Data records
★ ★ ★
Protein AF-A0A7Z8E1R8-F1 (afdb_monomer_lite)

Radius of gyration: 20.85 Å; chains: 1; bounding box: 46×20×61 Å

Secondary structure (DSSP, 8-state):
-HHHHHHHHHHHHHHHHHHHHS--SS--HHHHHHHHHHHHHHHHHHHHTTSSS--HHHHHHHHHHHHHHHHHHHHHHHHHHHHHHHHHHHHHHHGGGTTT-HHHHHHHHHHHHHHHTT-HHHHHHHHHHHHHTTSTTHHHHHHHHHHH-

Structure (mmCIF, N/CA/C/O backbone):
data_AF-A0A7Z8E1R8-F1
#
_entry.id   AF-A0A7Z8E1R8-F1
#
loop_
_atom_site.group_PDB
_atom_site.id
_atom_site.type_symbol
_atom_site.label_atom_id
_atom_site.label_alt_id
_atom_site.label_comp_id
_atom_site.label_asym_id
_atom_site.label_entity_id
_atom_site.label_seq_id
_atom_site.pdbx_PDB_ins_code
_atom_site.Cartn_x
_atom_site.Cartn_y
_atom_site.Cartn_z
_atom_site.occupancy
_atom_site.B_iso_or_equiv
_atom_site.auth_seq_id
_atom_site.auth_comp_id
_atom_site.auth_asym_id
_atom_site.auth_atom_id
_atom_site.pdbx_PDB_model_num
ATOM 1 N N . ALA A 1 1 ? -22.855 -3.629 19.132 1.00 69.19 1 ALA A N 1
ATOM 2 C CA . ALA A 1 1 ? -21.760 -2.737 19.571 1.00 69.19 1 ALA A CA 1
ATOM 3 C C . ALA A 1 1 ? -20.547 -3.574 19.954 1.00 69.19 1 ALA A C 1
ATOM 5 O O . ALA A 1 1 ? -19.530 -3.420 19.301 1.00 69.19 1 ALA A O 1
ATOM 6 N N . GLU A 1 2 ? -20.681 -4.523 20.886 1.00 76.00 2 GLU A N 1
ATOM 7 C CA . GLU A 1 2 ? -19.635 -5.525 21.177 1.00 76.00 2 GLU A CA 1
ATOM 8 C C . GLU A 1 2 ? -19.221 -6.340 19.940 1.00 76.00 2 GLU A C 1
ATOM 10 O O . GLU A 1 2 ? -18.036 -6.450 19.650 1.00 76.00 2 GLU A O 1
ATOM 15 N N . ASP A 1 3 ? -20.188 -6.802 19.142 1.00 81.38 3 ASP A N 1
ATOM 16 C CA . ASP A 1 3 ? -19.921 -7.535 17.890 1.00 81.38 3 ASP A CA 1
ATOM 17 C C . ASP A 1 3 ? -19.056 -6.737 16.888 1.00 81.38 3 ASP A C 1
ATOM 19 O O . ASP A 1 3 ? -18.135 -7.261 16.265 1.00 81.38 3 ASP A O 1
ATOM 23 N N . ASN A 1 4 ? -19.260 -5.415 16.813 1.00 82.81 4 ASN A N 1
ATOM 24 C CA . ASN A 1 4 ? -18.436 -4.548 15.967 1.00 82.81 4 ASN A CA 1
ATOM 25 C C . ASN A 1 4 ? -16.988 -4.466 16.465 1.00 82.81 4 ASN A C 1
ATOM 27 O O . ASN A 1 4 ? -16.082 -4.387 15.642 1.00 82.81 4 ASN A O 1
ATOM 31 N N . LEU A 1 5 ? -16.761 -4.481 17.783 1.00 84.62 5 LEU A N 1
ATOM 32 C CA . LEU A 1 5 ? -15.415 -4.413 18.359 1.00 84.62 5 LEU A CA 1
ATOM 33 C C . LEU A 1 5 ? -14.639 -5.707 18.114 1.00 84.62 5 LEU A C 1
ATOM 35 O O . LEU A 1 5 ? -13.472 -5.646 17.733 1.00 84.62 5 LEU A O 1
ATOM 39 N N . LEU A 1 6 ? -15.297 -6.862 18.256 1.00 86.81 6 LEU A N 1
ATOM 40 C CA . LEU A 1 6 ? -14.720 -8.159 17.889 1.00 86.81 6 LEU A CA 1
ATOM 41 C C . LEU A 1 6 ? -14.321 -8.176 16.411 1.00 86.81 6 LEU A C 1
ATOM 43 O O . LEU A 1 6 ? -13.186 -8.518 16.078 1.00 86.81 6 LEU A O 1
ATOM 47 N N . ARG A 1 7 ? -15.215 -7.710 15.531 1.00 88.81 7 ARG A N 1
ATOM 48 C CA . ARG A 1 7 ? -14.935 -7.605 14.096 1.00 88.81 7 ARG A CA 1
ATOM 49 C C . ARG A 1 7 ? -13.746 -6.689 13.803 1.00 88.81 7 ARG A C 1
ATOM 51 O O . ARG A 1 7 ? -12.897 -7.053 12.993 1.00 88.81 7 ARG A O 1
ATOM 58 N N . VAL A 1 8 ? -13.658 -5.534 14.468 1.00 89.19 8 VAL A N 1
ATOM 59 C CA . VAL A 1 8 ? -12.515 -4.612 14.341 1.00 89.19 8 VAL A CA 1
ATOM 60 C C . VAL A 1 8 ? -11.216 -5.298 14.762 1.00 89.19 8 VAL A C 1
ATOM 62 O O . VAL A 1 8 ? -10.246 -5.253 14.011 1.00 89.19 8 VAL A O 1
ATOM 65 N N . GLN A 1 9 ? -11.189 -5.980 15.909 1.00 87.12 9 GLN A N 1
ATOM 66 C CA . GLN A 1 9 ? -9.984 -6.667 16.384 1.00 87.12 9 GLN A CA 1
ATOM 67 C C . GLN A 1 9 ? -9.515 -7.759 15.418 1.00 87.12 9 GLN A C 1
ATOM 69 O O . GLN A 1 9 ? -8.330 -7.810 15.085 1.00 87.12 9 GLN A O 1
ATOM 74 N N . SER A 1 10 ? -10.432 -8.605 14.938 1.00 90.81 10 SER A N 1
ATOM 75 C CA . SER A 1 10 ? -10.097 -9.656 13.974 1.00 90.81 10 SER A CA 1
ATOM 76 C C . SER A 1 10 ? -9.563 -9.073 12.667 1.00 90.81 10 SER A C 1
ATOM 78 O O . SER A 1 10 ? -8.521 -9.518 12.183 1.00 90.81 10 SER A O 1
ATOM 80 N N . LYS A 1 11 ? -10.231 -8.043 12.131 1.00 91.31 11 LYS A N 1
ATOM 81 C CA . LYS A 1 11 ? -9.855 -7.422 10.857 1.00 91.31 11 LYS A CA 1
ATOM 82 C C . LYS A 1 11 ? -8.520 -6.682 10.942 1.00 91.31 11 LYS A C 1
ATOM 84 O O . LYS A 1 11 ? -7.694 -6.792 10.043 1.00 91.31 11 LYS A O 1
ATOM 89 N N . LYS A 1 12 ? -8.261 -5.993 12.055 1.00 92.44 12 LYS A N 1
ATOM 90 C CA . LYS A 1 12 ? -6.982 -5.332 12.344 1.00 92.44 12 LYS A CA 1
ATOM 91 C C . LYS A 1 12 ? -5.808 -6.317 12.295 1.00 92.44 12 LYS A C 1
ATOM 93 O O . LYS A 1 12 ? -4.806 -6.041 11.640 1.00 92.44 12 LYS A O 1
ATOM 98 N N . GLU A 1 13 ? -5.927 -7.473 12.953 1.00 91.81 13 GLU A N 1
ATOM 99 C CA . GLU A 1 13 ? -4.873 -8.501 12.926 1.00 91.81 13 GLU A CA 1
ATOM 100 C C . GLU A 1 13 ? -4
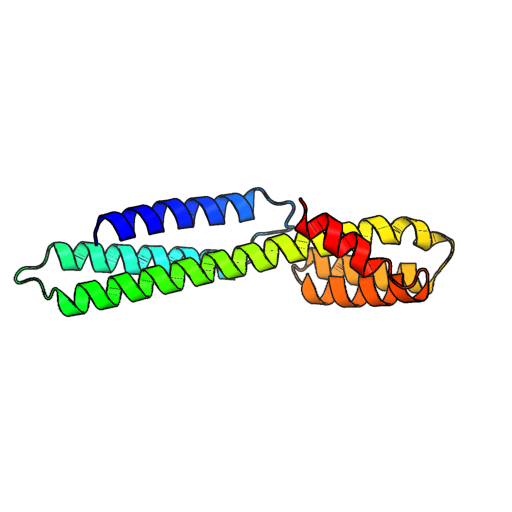.717 -9.145 11.540 1.00 91.81 13 GLU A C 1
ATOM 102 O O . GLU A 1 13 ? -3.606 -9.467 11.129 1.00 91.81 13 GLU A O 1
ATOM 107 N N . GLU A 1 14 ? -5.807 -9.315 10.791 1.00 92.06 14 GLU A N 1
ATOM 108 C CA . GLU A 1 14 ? -5.758 -9.810 9.414 1.00 92.06 14 GLU A CA 1
ATOM 109 C C . GLU A 1 14 ? -4.991 -8.866 8.480 1.00 92.06 14 GLU A C 1
ATOM 111 O O . GLU A 1 14 ? -4.055 -9.299 7.806 1.00 92.06 14 GLU A O 1
ATOM 116 N N . VAL A 1 15 ? -5.336 -7.576 8.481 1.00 90.31 15 VAL A N 1
ATOM 117 C CA . VAL A 1 15 ? -4.655 -6.552 7.674 1.00 90.31 15 VAL A CA 1
ATOM 118 C C . VAL A 1 15 ? -3.176 -6.466 8.051 1.00 90.31 15 VAL A C 1
ATOM 120 O O . VAL A 1 15 ? -2.310 -6.442 7.177 1.00 90.31 15 VAL A O 1
ATOM 123 N N . TYR A 1 16 ? -2.858 -6.509 9.347 1.00 88.38 16 TYR A N 1
ATOM 124 C CA . TYR A 1 16 ? -1.471 -6.494 9.802 1.00 88.38 16 TYR A CA 1
ATOM 125 C C . TYR A 1 16 ? -0.688 -7.742 9.360 1.00 88.38 16 TYR A C 1
ATOM 127 O O . TYR A 1 16 ? 0.458 -7.632 8.929 1.00 88.38 16 TYR A O 1
ATOM 135 N N . ARG A 1 17 ? -1.308 -8.932 9.381 1.00 89.00 17 ARG A N 1
ATOM 136 C CA . ARG A 1 17 ? -0.695 -10.150 8.823 1.00 89.00 17 ARG A CA 1
ATOM 137 C C . ARG A 1 17 ? -0.434 -10.031 7.325 1.00 89.00 17 ARG A C 1
ATOM 139 O O . ARG A 1 17 ? 0.607 -10.497 6.877 1.00 89.00 17 ARG A O 1
ATOM 146 N N . ARG A 1 18 ? -1.332 -9.403 6.559 1.00 88.00 18 ARG A N 1
ATOM 147 C CA . ARG A 1 18 ? -1.122 -9.158 5.121 1.00 88.00 18 ARG A CA 1
ATOM 148 C C . ARG A 1 18 ? 0.094 -8.262 4.875 1.00 88.00 18 ARG A C 1
ATOM 150 O O . ARG A 1 18 ? 0.911 -8.602 4.029 1.00 88.00 18 ARG A O 1
ATOM 157 N N . LEU A 1 19 ? 0.259 -7.197 5.665 1.00 86.88 19 LEU A
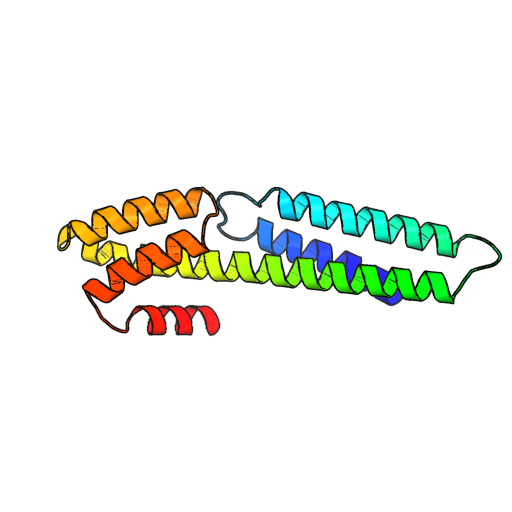 N 1
ATOM 158 C CA . LEU A 1 19 ? 1.449 -6.332 5.619 1.00 86.88 19 LEU A CA 1
ATOM 159 C C . LEU A 1 19 ? 2.745 -7.080 5.974 1.00 86.88 19 LEU A C 1
ATOM 161 O O . LEU A 1 19 ? 3.790 -6.816 5.389 1.00 86.88 19 LEU A O 1
ATOM 165 N N . LEU A 1 20 ? 2.696 -8.025 6.916 1.00 83.62 20 LEU A N 1
ATOM 166 C CA . LEU A 1 20 ? 3.862 -8.843 7.273 1.00 83.62 20 LEU A CA 1
ATOM 167 C C . LEU A 1 20 ? 4.196 -9.911 6.224 1.00 83.62 20 LEU A C 1
ATOM 169 O O . LEU A 1 20 ? 5.363 -10.239 6.044 1.00 83.62 20 LEU A O 1
ATOM 173 N N . ALA A 1 21 ? 3.180 -10.488 5.580 1.00 79.12 21 ALA A N 1
ATOM 174 C CA . ALA A 1 21 ? 3.343 -11.564 4.604 1.00 79.12 21 ALA A CA 1
ATOM 175 C C . ALA A 1 21 ? 3.747 -11.062 3.210 1.00 79.12 21 ALA A C 1
ATOM 177 O O . ALA A 1 21 ? 4.260 -11.835 2.405 1.00 79.12 21 ALA A O 1
ATOM 178 N N . SER A 1 22 ? 3.491 -9.791 2.905 1.00 76.75 22 SER A N 1
ATOM 179 C CA . SER A 1 22 ? 3.898 -9.179 1.643 1.00 76.75 22 SER A CA 1
ATOM 180 C C . SER A 1 22 ? 5.415 -9.023 1.530 1.00 76.75 22 SER A C 1
ATOM 182 O O . SER A 1 22 ? 6.094 -8.825 2.535 1.00 76.75 22 SER A O 1
ATOM 184 N N . ASN A 1 23 ? 5.933 -9.010 0.297 1.00 67.25 23 ASN A N 1
ATOM 185 C CA . ASN A 1 23 ? 7.352 -8.787 -0.036 1.00 67.25 23 ASN A CA 1
ATOM 186 C C . ASN A 1 23 ? 7.850 -7.350 0.254 1.00 67.25 23 ASN A C 1
ATOM 188 O O . ASN A 1 23 ? 8.768 -6.847 -0.397 1.00 67.25 23 ASN A O 1
ATOM 192 N N . LEU A 1 24 ? 7.245 -6.656 1.219 1.00 73.94 24 LEU A N 1
ATOM 193 C CA . LEU A 1 24 ? 7.709 -5.350 1.663 1.00 73.94 24 LEU A CA 1
ATOM 194 C C . LEU A 1 24 ? 9.085 -5.506 2.311 1.00 73.94 24 LEU A C 1
ATOM 196 O O . LEU A 1 24 ? 9.359 -6.468 3.025 1.00 73.94 24 LEU A O 1
ATOM 200 N N . THR A 1 25 ? 9.958 -4.524 2.091 1.00 72.81
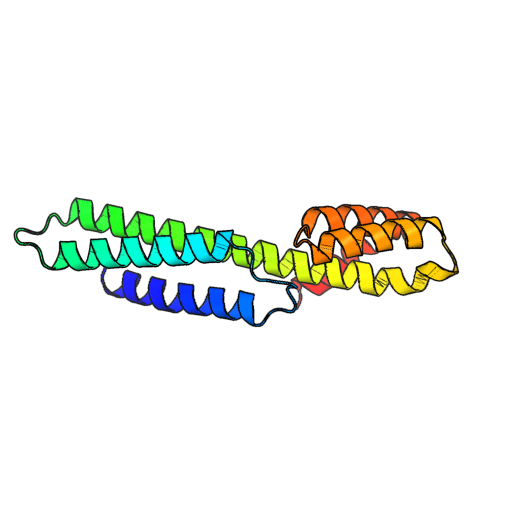 25 THR A N 1
ATOM 201 C CA . THR A 1 25 ? 11.294 -4.521 2.705 1.00 72.81 25 THR A CA 1
ATOM 202 C C . THR A 1 25 ? 11.196 -4.406 4.229 1.00 72.81 25 THR A C 1
ATOM 204 O O . THR A 1 25 ? 11.995 -4.988 4.961 1.00 72.81 25 THR A O 1
ATOM 207 N N . SER A 1 26 ? 10.192 -3.674 4.711 1.00 80.19 26 SER A N 1
ATOM 208 C CA . SER A 1 26 ? 9.792 -3.604 6.112 1.00 80.19 26 SER A CA 1
ATOM 209 C C . SER A 1 26 ? 8.356 -3.093 6.213 1.00 80.19 26 SER A C 1
ATOM 211 O O . SER A 1 26 ? 7.890 -2.373 5.330 1.00 80.19 26 SER A O 1
ATOM 213 N N . VAL A 1 27 ? 7.656 -3.424 7.301 1.00 82.19 27 VAL A N 1
ATOM 214 C CA . VAL A 1 27 ? 6.363 -2.793 7.601 1.00 82.19 27 VAL A CA 1
ATOM 215 C C . VAL A 1 27 ? 6.623 -1.356 8.064 1.00 82.19 27 VAL A C 1
ATOM 217 O O . VAL A 1 27 ? 7.355 -1.169 9.041 1.00 82.19 27 VAL A O 1
ATOM 220 N N . PRO A 1 28 ? 6.042 -0.332 7.410 1.00 85.50 28 PRO A N 1
ATOM 221 C CA . PRO A 1 28 ? 6.200 1.049 7.851 1.00 85.50 28 PRO A CA 1
ATOM 222 C C . PRO A 1 28 ? 5.720 1.251 9.294 1.00 85.50 2
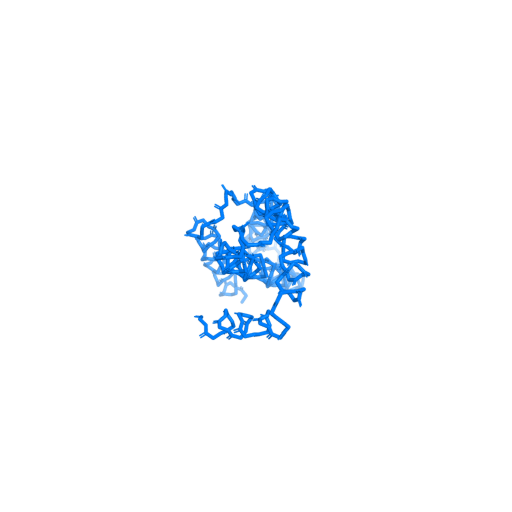8 PRO A C 1
ATOM 224 O O . PRO A 1 28 ? 4.631 0.808 9.661 1.00 85.50 28 PRO A O 1
ATOM 227 N N . GLU A 1 29 ? 6.501 1.983 10.094 1.00 87.31 29 GLU A N 1
ATOM 228 C CA . GLU A 1 29 ? 6.223 2.242 11.519 1.00 87.31 29 GLU A CA 1
ATOM 229 C C . GLU A 1 29 ? 4.820 2.819 11.755 1.00 87.31 29 GLU A C 1
ATOM 231 O O . GLU A 1 29 ? 4.145 2.470 12.723 1.00 87.31 29 GLU A O 1
ATOM 236 N N . ARG A 1 30 ? 4.331 3.633 10.815 1.00 88.81 30 ARG A N 1
ATOM 237 C CA . ARG A 1 30 ? 2.983 4.205 10.848 1.00 88.81 30 ARG A CA 1
ATOM 238 C C . ARG A 1 30 ? 1.888 3.152 11.056 1.00 88.81 30 ARG A C 1
ATOM 240 O O . ARG A 1 30 ? 0.968 3.396 11.829 1.00 88.81 30 ARG A O 1
ATOM 247 N N . PHE A 1 31 ? 1.994 1.974 10.438 1.00 90.88 31 PHE A N 1
ATOM 248 C CA . PHE A 1 31 ? 0.995 0.912 10.604 1.00 90.88 31 PHE A CA 1
ATOM 249 C C . PHE A 1 31 ? 1.050 0.263 11.989 1.00 90.88 31 PHE A C 1
ATOM 251 O O . PHE A 1 31 ? 0.020 -0.162 12.508 1.00 90.88 31 PHE A O 1
ATOM 258 N N . ILE A 1 32 ? 2.228 0.226 12.614 1.00 90.75 32 ILE A N 1
ATOM 259 C CA . ILE A 1 32 ? 2.386 -0.236 13.998 1.00 90.75 32 ILE A CA 1
ATOM 260 C C . ILE A 1 32 ? 1.689 0.747 14.946 1.00 90.75 32 ILE A C 1
ATOM 262 O O . ILE A 1 32 ? 0.953 0.327 15.839 1.00 90.75 32 ILE A O 1
ATOM 266 N N . ILE A 1 33 ? 1.869 2.051 14.718 1.00 92.88 33 ILE A N 1
ATOM 267 C CA . ILE A 1 33 ? 1.218 3.110 15.498 1.00 92.88 33 ILE A CA 1
ATOM 268 C C . ILE A 1 33 ? -0.306 3.018 15.355 1.00 92.88 33 ILE A C 1
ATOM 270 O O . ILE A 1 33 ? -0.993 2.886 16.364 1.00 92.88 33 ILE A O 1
★ ★ ★
▶ **Work request**: Given the records above, return the lines starting at the one that holds "ATOM 93 O O" and ending at the one that holds "ATOM 109 C C", exactly, and nothing besides; leave every picture out.

▶ **Response area**:
ATOM 93 O O . LYS A 1 12 ? -4.806 -6.041 11.640 1.00 92.44 12 LYS A O 1
ATOM 98 N N . GLU A 1 13 ? -5.927 -7.473 12.953 1.00 91.81 13 GLU A N 1
ATOM 99 C CA . GLU A 1 13 ? -4.873 -8.501 12.926 1.00 91.81 13 GLU A CA 1
ATOM 100 C C . GLU A 1 13 ? -4
.717 -9.145 11.540 1.00 91.81 13 GLU A C 1
ATOM 102 O O . GLU A 1 13 ? -3.606 -9.467 11.129 1.00 91.81 13 GLU A O 1
ATOM 107 N N . GLU A 1 14 ? -5.807 -9.315 10.791 1.00 92.06 14 GLU A N 1
ATOM 108 C CA . GLU A 1 14 ? -5.758 -9.810 9.414 1.00 92.06 14 GLU A CA 1
ATOM 109 C C . GLU A 1 14 ? -4.991 -8.866 8.480 1.00 92.06 14 GLU A C 1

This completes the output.